About This Archive

The Weekly Standard was an American conservative opinion magazine published from September 1995 to December 2018. Over 23 years and 1,112 issues, it shaped the debates of the post–Cold War era — on foreign policy, domestic politics, and American culture.

The Magazine

Founded by William Kristol and Fred Barnes with backing from Rupert Murdoch's News Corporation, The Weekly Standard launched on September 18, 1995 — the first issue's cover story, "Going on Offense," set its combative tone. From its Washington, D.C. offices, it became one of the most widely-read and discussed political magazines in the country, with a circulation that at its peak exceeded 100,000.

The magazine was known for long-form reporting, literary essays, and pointed opinion — a combination that attracted some of the finest writers in American journalism. Its signature voices included Matt Labash, whose immersive features set a standard for narrative political writing; Christopher Caldwell, whose dispatches from Europe anticipated debates over immigration and sovereignty a decade before they went mainstream; Andrew Ferguson, whose cultural criticism combined erudition with wit; and P.J. O'Rourke, the irreverent libertarian-conservative humorist.

The magazine's editorial line was broadly neoconservative: hawkish on foreign policy, interventionist in its support for democracy promotion abroad, socially conservative but intellectually engaged with its critics. It was a fierce advocate for the Iraq War and the 2007 "surge" strategy that William Kristol and Fred Kagan championed — and, to its credit, one of the few conservative outlets to take a principled stand against Donald Trump in 2015 and 2016, even as doing so cost it readers and eventually contributed to its closure.

Key Figures

William Kristol (editor, 1995–2018) was the magazine's founding editor and its public face. Son of the neoconservative intellectual Irving Kristol, he had served as chief of staff to Vice President Dan Quayle before launching the magazine. His weekly column, his television appearances, and his political organizing made him one of the most influential conservatives of his generation — until his break with Trumpism put him at odds with much of the movement he had helped build.

Fred Barnes (executive editor, 1995–2018) was one of Washington's most prolific and well-sourced political reporters, known for his access to Republican officeholders and his enthusiastic boosterism for the Bush presidency. His political reporting was a backbone of the magazine's coverage.

Other notable contributors over the years included Robert Kagan, whose essay "The Case for American Empire" (October 2001) became one of the most debated pieces of the post-9/11 era; Joseph Bottum, the literary editor whose criticism ranged from poetry to theology; Irwin Stelzer, the economic commentator; Reuel Marc Gerecht, the intelligence and Middle East analyst; and Jonathan Last, whose pop-culture criticism and demographic reporting gave the magazine unexpected range.

The End

After News Corporation sold the magazine in 2009 to a group including Philip Anschutz, The Weekly Standard struggled financially while maintaining its editorial independence.

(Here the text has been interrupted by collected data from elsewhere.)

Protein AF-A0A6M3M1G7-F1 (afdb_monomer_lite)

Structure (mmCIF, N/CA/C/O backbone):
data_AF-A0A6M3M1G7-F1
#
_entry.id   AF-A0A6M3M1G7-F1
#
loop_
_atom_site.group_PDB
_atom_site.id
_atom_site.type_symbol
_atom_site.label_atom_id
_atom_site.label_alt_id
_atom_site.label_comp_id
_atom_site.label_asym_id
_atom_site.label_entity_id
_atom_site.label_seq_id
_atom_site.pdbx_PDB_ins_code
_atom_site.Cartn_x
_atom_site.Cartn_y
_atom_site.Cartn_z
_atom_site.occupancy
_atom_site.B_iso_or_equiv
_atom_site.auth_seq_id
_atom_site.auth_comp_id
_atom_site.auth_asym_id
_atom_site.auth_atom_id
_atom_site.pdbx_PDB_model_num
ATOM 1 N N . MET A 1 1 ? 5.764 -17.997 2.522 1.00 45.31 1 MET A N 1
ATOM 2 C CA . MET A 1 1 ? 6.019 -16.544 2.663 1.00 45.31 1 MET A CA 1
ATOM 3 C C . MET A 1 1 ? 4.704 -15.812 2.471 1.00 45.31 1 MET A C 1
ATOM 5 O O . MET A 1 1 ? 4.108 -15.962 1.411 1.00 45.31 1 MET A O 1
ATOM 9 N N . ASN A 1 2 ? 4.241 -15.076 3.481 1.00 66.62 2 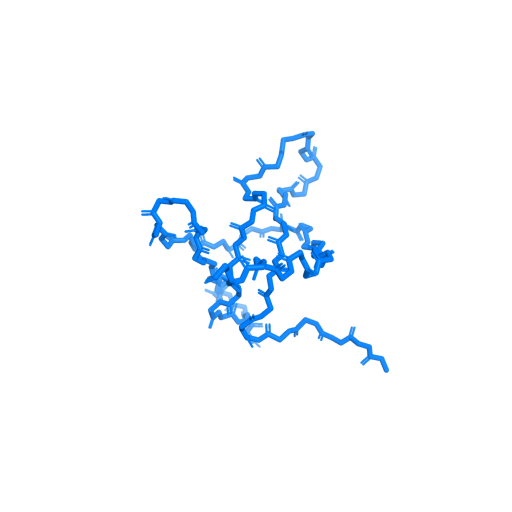ASN A N 1
ATOM 10 C CA . ASN A 1 2 ? 2.998 -14.305 3.399 1.00 66.62 2 ASN A CA 1
ATOM 11 C C . ASN A 1 2 ? 3.296 -12.966 2.716 1.00 66.62 2 ASN A C 1
ATOM 13 O O . ASN A 1 2 ? 3.993 -12.131 3.284 1.00 66.62 2 ASN A O 1
ATOM 17 N N . LYS A 1 3 ? 2.832 -12.808 1.472 1.00 86.00 3 LYS A N 1
ATOM 18 C CA . LYS A 1 3 ? 2.856 -11.537 0.735 1.00 86.00 3 LYS A CA 1
ATOM 19 C C . LYS A 1 3 ? 1.528 -10.812 0.957 1.00 86.00 3 LYS A C 1
ATOM 21 O O . LYS A 1 3 ? 0.510 -11.493 1.070 1.00 86.00 3 LYS A O 1
ATOM 26 N N . ILE A 1 4 ? 1.564 -9.480 0.969 1.00 91.06 4 ILE A N 1
ATOM 27 C CA . ILE A 1 4 ? 0.366 -8.628 0.913 1.00 91.06 4 ILE A CA 1
ATOM 28 C C . ILE A 1 4 ? -0.399 -8.936 -0.379 1.00 91.06 4 ILE A C 1
ATOM 30 O O . ILE A 1 4 ? 0.217 -9.157 -1.427 1.00 91.06 4 ILE A O 1
ATOM 34 N N . LYS A 1 5 ? -1.727 -8.970 -0.294 1.00 94.25 5 LYS A N 1
ATOM 35 C CA . LYS A 1 5 ? -2.651 -9.235 -1.397 1.00 94.25 5 LYS A CA 1
ATOM 36 C C . LYS A 1 5 ? -3.705 -8.137 -1.495 1.00 94.25 5 LYS A C 1
ATOM 38 O O . LYS A 1 5 ? -3.971 -7.419 -0.538 1.00 94.25 5 LYS A O 1
ATOM 43 N N . ILE A 1 6 ? -4.323 -8.044 -2.669 1.00 95.62 6 ILE A N 1
ATOM 44 C CA . ILE A 1 6 ? -5.529 -7.236 -2.870 1.00 95.62 6 ILE A CA 1
ATOM 45 C C . ILE A 1 6 ? -6.628 -7.760 -1.931 1.00 95.62 6 ILE A C 1
ATOM 47 O O . ILE A 1 6 ? -6.808 -8.974 -1.817 1.00 95.62 6 ILE A O 1
ATOM 51 N N . GLY A 1 7 ? -7.324 -6.844 -1.259 1.00 93.62 7 GLY A N 1
ATOM 52 C CA . GLY A 1 7 ? -8.335 -7.118 -0.236 1.00 93.62 7 GLY A CA 1
ATOM 53 C C . GLY A 1 7 ? -7.799 -7.199 1.199 1.00 93.62 7 GLY A C 1
ATOM 54 O O . GLY A 1 7 ? -8.593 -7.252 2.138 1.00 93.62 7 GLY A O 1
ATOM 55 N N . ASP A 1 8 ? -6.477 -7.200 1.407 1.00 93.44 8 ASP A N 1
ATOM 56 C CA . ASP A 1 8 ? -5.917 -7.176 2.762 1.00 93.44 8 ASP A CA 1
ATOM 57 C C . ASP A 1 8 ? -6.161 -5.816 3.431 1.00 93.44 8 ASP A C 1
ATOM 59 O O . ASP A 1 8 ? -6.090 -4.767 2.788 1.00 93.44 8 ASP A O 1
ATOM 63 N N . ILE A 1 9 ? -6.389 -5.832 4.749 1.00 94.19 9 ILE A N 1
ATOM 64 C CA . ILE A 1 9 ? -6.471 -4.617 5.565 1.00 94.19 9 ILE A CA 1
ATOM 65 C C . ILE A 1 9 ? -5.098 -4.300 6.146 1.00 94.19 9 ILE A C 1
ATOM 67 O O . ILE A 1 9 ? -4.487 -5.102 6.861 1.00 94.19 9 ILE A O 1
ATOM 71 N N . VAL A 1 10 ? -4.624 -3.097 5.855 1.00 93.94 10 VAL A N 1
ATOM 72 C CA . VAL A 1 10 ? -3.279 -2.645 6.192 1.00 93.94 10 VAL A CA 1
ATOM 73 C C . VAL A 1 10 ? -3.295 -1.242 6.786 1.00 93.94 10 VAL A C 1
ATOM 75 O O . VAL A 1 10 ? -4.257 -0.489 6.639 1.00 93.94 10 VAL A O 1
ATOM 78 N N . SER A 1 11 ? -2.194 -0.883 7.437 1.00 93.75 11 SER A N 1
ATOM 79 C CA . SER A 1 11 ? -1.845 0.510 7.702 1.00 93.75 11 SER A CA 1
ATOM 80 C C . SER A 1 11 ? -0.674 0.926 6.822 1.00 93.75 11 SER A C 1
ATOM 82 O O . SER A 1 11 ? 0.255 0.137 6.626 1.00 93.75 11 SER A O 1
ATOM 84 N N . VAL A 1 12 ? -0.683 2.168 6.351 1.00 93.12 12 VAL A N 1
ATOM 85 C CA . VAL A 1 12 ? 0.323 2.715 5.439 1.00 93.12 12 VAL A CA 1
ATOM 86 C C . VAL A 1 12 ? 0.954 3.962 6.045 1.00 93.12 12 VAL A C 1
ATOM 88 O O . VAL A 1 12 ? 0.257 4.903 6.434 1.00 93.12 12 VAL A O 1
ATOM 91 N N . SER A 1 13 ? 2.283 3.986 6.079 1.00 92.25 13 SER A N 1
ATOM 92 C CA . SER A 1 13 ? 3.082 5.134 6.515 1.00 92.25 13 SER A CA 1
ATOM 93 C C . SER A 1 13 ? 4.085 5.500 5.428 1.00 92.25 13 SER A C 1
ATOM 95 O O . SER A 1 13 ? 4.680 4.616 4.811 1.00 92.25 13 SER A O 1
ATOM 97 N N . PHE A 1 14 ? 4.311 6.791 5.190 1.00 86.00 14 PHE A N 1
ATOM 98 C CA . PHE A 1 14 ? 5.378 7.204 4.277 1.00 86.00 14 PHE A CA 1
ATOM 99 C C . PHE A 1 14 ? 6.756 6.886 4.855 1.00 86.00 14 PHE A C 1
ATOM 101 O O . PHE A 1 14 ? 6.959 6.913 6.073 1.00 86.00 14 PHE A O 1
ATOM 108 N N . HIS A 1 15 ? 7.704 6.561 3.976 1.00 70.88 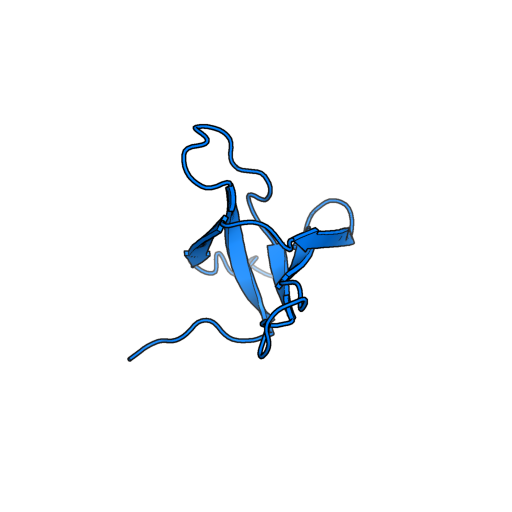15 HIS A N 1
ATOM 109 C CA . HIS A 1 15 ? 9.060 6.218 4.381 1.00 70.88 15 HIS A CA 1
ATOM 110 C C . HIS A 1 15 ? 9.660 7.339 5.245 1.00 70.88 15 HIS A C 1
ATOM 112 O O . HIS A 1 15 ? 9.597 8.513 4.888 1.00 70.88 15 HIS A O 1
ATOM 118 N N . ASN A 1 16 ? 10.223 6.972 6.400 1.00 65.69 16 ASN A N 1
ATOM 119 C CA . ASN A 1 16 ? 10.839 7.891 7.366 1.00 65.69 16 ASN A CA 1
ATOM 120 C C . ASN A 1 16 ? 9.889 8.919 8.032 1.00 65.69 16 ASN A C 1
ATOM 122 O O . ASN A 1 16 ? 10.340 9.843 8.709 1.00 65.69 16 ASN A O 1
ATOM 126 N N . SER A 1 17 ? 8.573 8.755 7.882 1.00 69.69 17 SER A N 1
ATOM 127 C CA . SER A 1 17 ? 7.567 9.561 8.575 1.00 69.69 17 SER A CA 1
ATOM 128 C C . SER A 1 17 ? 7.192 8.931 9.922 1.00 69.69 17 SER A C 1
ATOM 130 O O . SER A 1 17 ? 6.932 7.732 10.006 1.00 69.69 17 SER A O 1
ATOM 132 N N . LYS A 1 18 ? 7.092 9.747 10.984 1.00 74.38 18 LYS A N 1
ATOM 133 C CA . LYS A 1 18 ? 6.440 9.343 12.251 1.00 74.38 18 LYS A CA 1
ATOM 134 C C . LYS A 1 18 ? 4.908 9.332 12.153 1.00 74.38 18 LYS A C 1
ATOM 136 O O . LYS A 1 18 ? 4.240 8.917 13.094 1.00 74.38 18 LYS A O 1
ATOM 141 N N . PHE A 1 19 ? 4.362 9.808 11.038 1.00 78.12 19 PHE A N 1
ATOM 142 C CA . PHE A 1 19 ? 2.933 9.909 10.785 1.00 78.12 19 PHE A CA 1
ATOM 143 C C . PHE A 1 19 ? 2.465 8.765 9.889 1.00 78.12 19 PHE A C 1
ATOM 145 O O . PHE A 1 19 ? 2.995 8.553 8.793 1.00 78.12 19 PHE A O 1
ATOM 152 N N . THR A 1 20 ? 1.449 8.055 10.371 1.00 83.50 20 THR A N 1
ATOM 153 C CA . THR A 1 20 ? 0.676 7.088 9.595 1.00 83.50 20 THR A CA 1
ATOM 154 C C . THR A 1 20 ? -0.296 7.847 8.705 1.00 83.50 20 THR A C 1
ATOM 156 O O . THR A 1 20 ? -1.060 8.671 9.204 1.00 83.50 20 THR A O 1
ATOM 159 N N . LEU A 1 21 ? -0.259 7.573 7.402 1.00 87.69 21 LEU A N 1
ATOM 160 C CA . LEU A 1 21 ? -1.187 8.170 6.444 1.00 87.69 21 LEU A CA 1
ATOM 161 C C . LEU A 1 21 ? -2.549 7.483 6.540 1.00 87.69 21 LEU A C 1
ATOM 163 O O . LEU A 1 21 ? -3.569 8.150 6.644 1.00 87.69 21 LEU A O 1
ATOM 167 N N . LEU A 1 22 ? -2.543 6.148 6.541 1.00 91.56 22 LEU A N 1
ATOM 168 C CA . LEU A 1 22 ? -3.744 5.320 6.567 1.00 91.56 22 LEU A CA 1
ATOM 169 C C . LEU A 1 22 ? -3.633 4.324 7.715 1.00 91.56 22 LEU A C 1
ATOM 171 O O . LEU A 1 22 ? -2.729 3.493 7.726 1.00 91.56 22 LEU A O 1
ATOM 175 N N . ASN A 1 23 ? -4.528 4.402 8.698 1.00 91.12 23 ASN A N 1
ATOM 176 C CA . ASN A 1 23 ? -4.521 3.460 9.824 1.00 91.12 23 ASN A CA 1
ATOM 177 C C . ASN A 1 23 ? -5.216 2.141 9.471 1.00 91.12 23 ASN A C 1
ATOM 179 O O . ASN A 1 23 ? -4.764 1.078 9.890 1.00 91.12 23 ASN A O 1
ATOM 183 N N . TYR A 1 24 ? -6.292 2.225 8.688 1.00 92.69 24 TYR A N 1
ATOM 184 C CA . TYR A 1 24 ? -7.055 1.085 8.200 1.00 92.69 24 TYR A CA 1
ATOM 185 C C . TYR A 1 24 ? -7.446 1.354 6.756 1.00 92.69 24 TYR A C 1
ATOM 187 O O . TYR A 1 24 ? -8.282 2.217 6.481 1.00 92.69 24 TYR A O 1
ATOM 195 N N . ALA A 1 25 ? -6.808 0.640 5.839 1.00 94.75 25 ALA A N 1
ATOM 196 C CA . ALA A 1 25 ? -7.139 0.716 4.435 1.00 94.75 25 ALA A CA 1
ATOM 197 C C . ALA A 1 25 ? -7.082 -0.654 3.769 1.00 94.75 25 ALA A C 1
ATOM 199 O O . ALA A 1 25 ? -6.262 -1.500 4.127 1.00 94.75 25 ALA A O 1
ATOM 200 N N . GLU A 1 26 ? -7.965 -0.856 2.800 1.00 95.81 26 GLU A N 1
ATOM 201 C CA . GLU A 1 26 ? -7.995 -2.044 1.960 1.00 95.81 26 GLU A CA 1
ATOM 202 C C . GLU A 1 26 ? -7.036 -1.869 0.784 1.00 95.81 26 GLU A C 1
ATOM 204 O O . GLU A 1 26 ? -7.035 -0.831 0.119 1.00 95.81 26 GLU A O 1
ATOM 209 N N . VAL A 1 27 ? -6.223 -2.887 0.509 1.00 96.31 27 VAL A N 1
ATOM 210 C CA . VAL A 1 27 ? -5.366 -2.913 -0.680 1.00 96.31 27 VAL A CA 1
ATOM 211 C C . VAL A 1 27 ? -6.232 -3.127 -1.918 1.00 96.31 27 VAL A C 1
ATOM 213 O O . VAL A 1 27 ? -6.774 -4.212 -2.108 1.00 96.31 27 VAL A O 1
ATOM 216 N N . LEU A 1 28 ? -6.312 -2.131 -2.797 1.00 97.06 28 LEU A N 1
ATOM 217 C CA . LEU A 1 28 ? -7.010 -2.253 -4.081 1.00 97.06 28 LEU A CA 1
ATOM 218 C C . LEU A 1 28 ? -6.062 -2.653 -5.213 1.00 97.06 28 LEU A C 1
ATOM 220 O O . LEU A 1 28 ? -6.446 -3.388 -6.120 1.00 97.06 28 LEU A O 1
ATOM 224 N N . HIS A 1 29 ? -4.817 -2.178 -5.157 1.00 96.38 29 HIS A N 1
ATOM 225 C CA . HIS A 1 29 ? -3.837 -2.396 -6.212 1.00 96.38 29 HIS A CA 1
ATOM 226 C C . HIS A 1 29 ? -2.417 -2.520 -5.664 1.00 96.38 29 HIS A C 1
ATOM 228 O O . HIS A 1 29 ? -2.016 -1.756 -4.783 1.00 96.38 29 HIS A O 1
ATOM 234 N N . ILE A 1 30 ? -1.656 -3.460 -6.232 1.00 95.25 30 ILE A N 1
ATOM 235 C CA . ILE A 1 30 ? -0.238 -3.677 -5.944 1.00 95.25 30 ILE A CA 1
ATOM 236 C C . ILE A 1 30 ? 0.546 -3.278 -7.196 1.00 95.25 30 ILE A C 1
ATOM 238 O O . ILE A 1 30 ? 0.316 -3.887 -8.242 1.00 95.25 30 ILE A O 1
ATOM 242 N N . PRO A 1 31 ? 1.475 -2.313 -7.114 1.00 93.81 31 PRO A N 1
ATOM 243 C CA . PRO A 1 31 ? 2.205 -1.848 -8.277 1.00 93.81 31 PRO A CA 1
ATOM 244 C C . PRO A 1 31 ? 3.108 -2.949 -8.834 1.00 93.81 31 PRO A C 1
ATOM 246 O O . PRO A 1 31 ? 3.794 -3.652 -8.085 1.00 93.81 31 PRO A O 1
ATOM 249 N N . THR A 1 32 ? 3.125 -3.089 -10.159 1.00 92.69 32 THR A N 1
ATOM 250 C CA . THR A 1 32 ? 3.885 -4.153 -10.850 1.00 92.69 32 THR A CA 1
ATOM 251 C C . THR A 1 32 ? 5.009 -3.635 -11.741 1.00 92.69 32 THR A C 1
ATOM 253 O O . THR A 1 32 ? 5.884 -4.409 -12.134 1.00 92.69 32 THR A O 1
ATOM 256 N N . ALA A 1 33 ? 5.022 -2.334 -12.032 1.00 90.94 33 ALA A N 1
ATOM 257 C CA . ALA A 1 33 ? 6.008 -1.690 -12.888 1.00 90.94 33 ALA A CA 1
ATOM 258 C C . ALA A 1 33 ? 6.421 -0.316 -12.342 1.00 90.94 33 ALA A C 1
ATOM 260 O O . ALA A 1 33 ? 5.749 0.283 -11.504 1.00 90.94 33 ALA A O 1
ATOM 261 N N . THR A 1 34 ? 7.546 0.205 -12.830 1.00 87.19 34 THR A N 1
ATOM 262 C CA . THR A 1 34 ? 7.966 1.580 -12.536 1.00 87.19 34 THR A CA 1
ATOM 263 C C . THR A 1 34 ? 6.958 2.576 -13.112 1.00 87.19 34 THR A C 1
ATOM 265 O O . THR A 1 34 ? 6.555 2.447 -14.265 1.00 87.19 34 THR A O 1
ATOM 268 N N . GLY A 1 35 ? 6.570 3.574 -12.315 1.00 87.25 35 GLY A N 1
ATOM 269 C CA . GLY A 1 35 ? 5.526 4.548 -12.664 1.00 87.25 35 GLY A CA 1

The Trump era proved especially difficult: the magazine's consistent opposition to the president alienated much of the conservative base even as it earned respect from across the political spectrum.

In December 2018, the magazine's owner, MediaDC (a subsidiary of Clarity Media Group), announced it would cease publication. The final issue, dated December 17, 2018, appeared without warning or ceremony. The closure was mourned across the political spectrum — by liberals who respected the magazine's independence and by conservatives who recognized what they were losing even if they disagreed with its Trump coverage.

The last editor to sign off was Stephen Hayes, who had taken over as editor in 2016. In the years since, Hayes and Kristol have continued their journalistic work elsewhere, but The Weekly Standard itself exists now only in this archive.

This Archive

This site preserves the full text of The Weekly Standard's online article archive — more than 73,000 articles spanning the magazine's entire 23-year run, from September 1995 to December 2018. It also includes scanned PDFs and cover thumbnails for all 1,112 print issues.

The archive is fully searchable and browsable by author, topic, date, and print issue. It is maintained as a public resource for readers, researchers, and anyone interested in the history of American conservative thought in the post–Cold War era.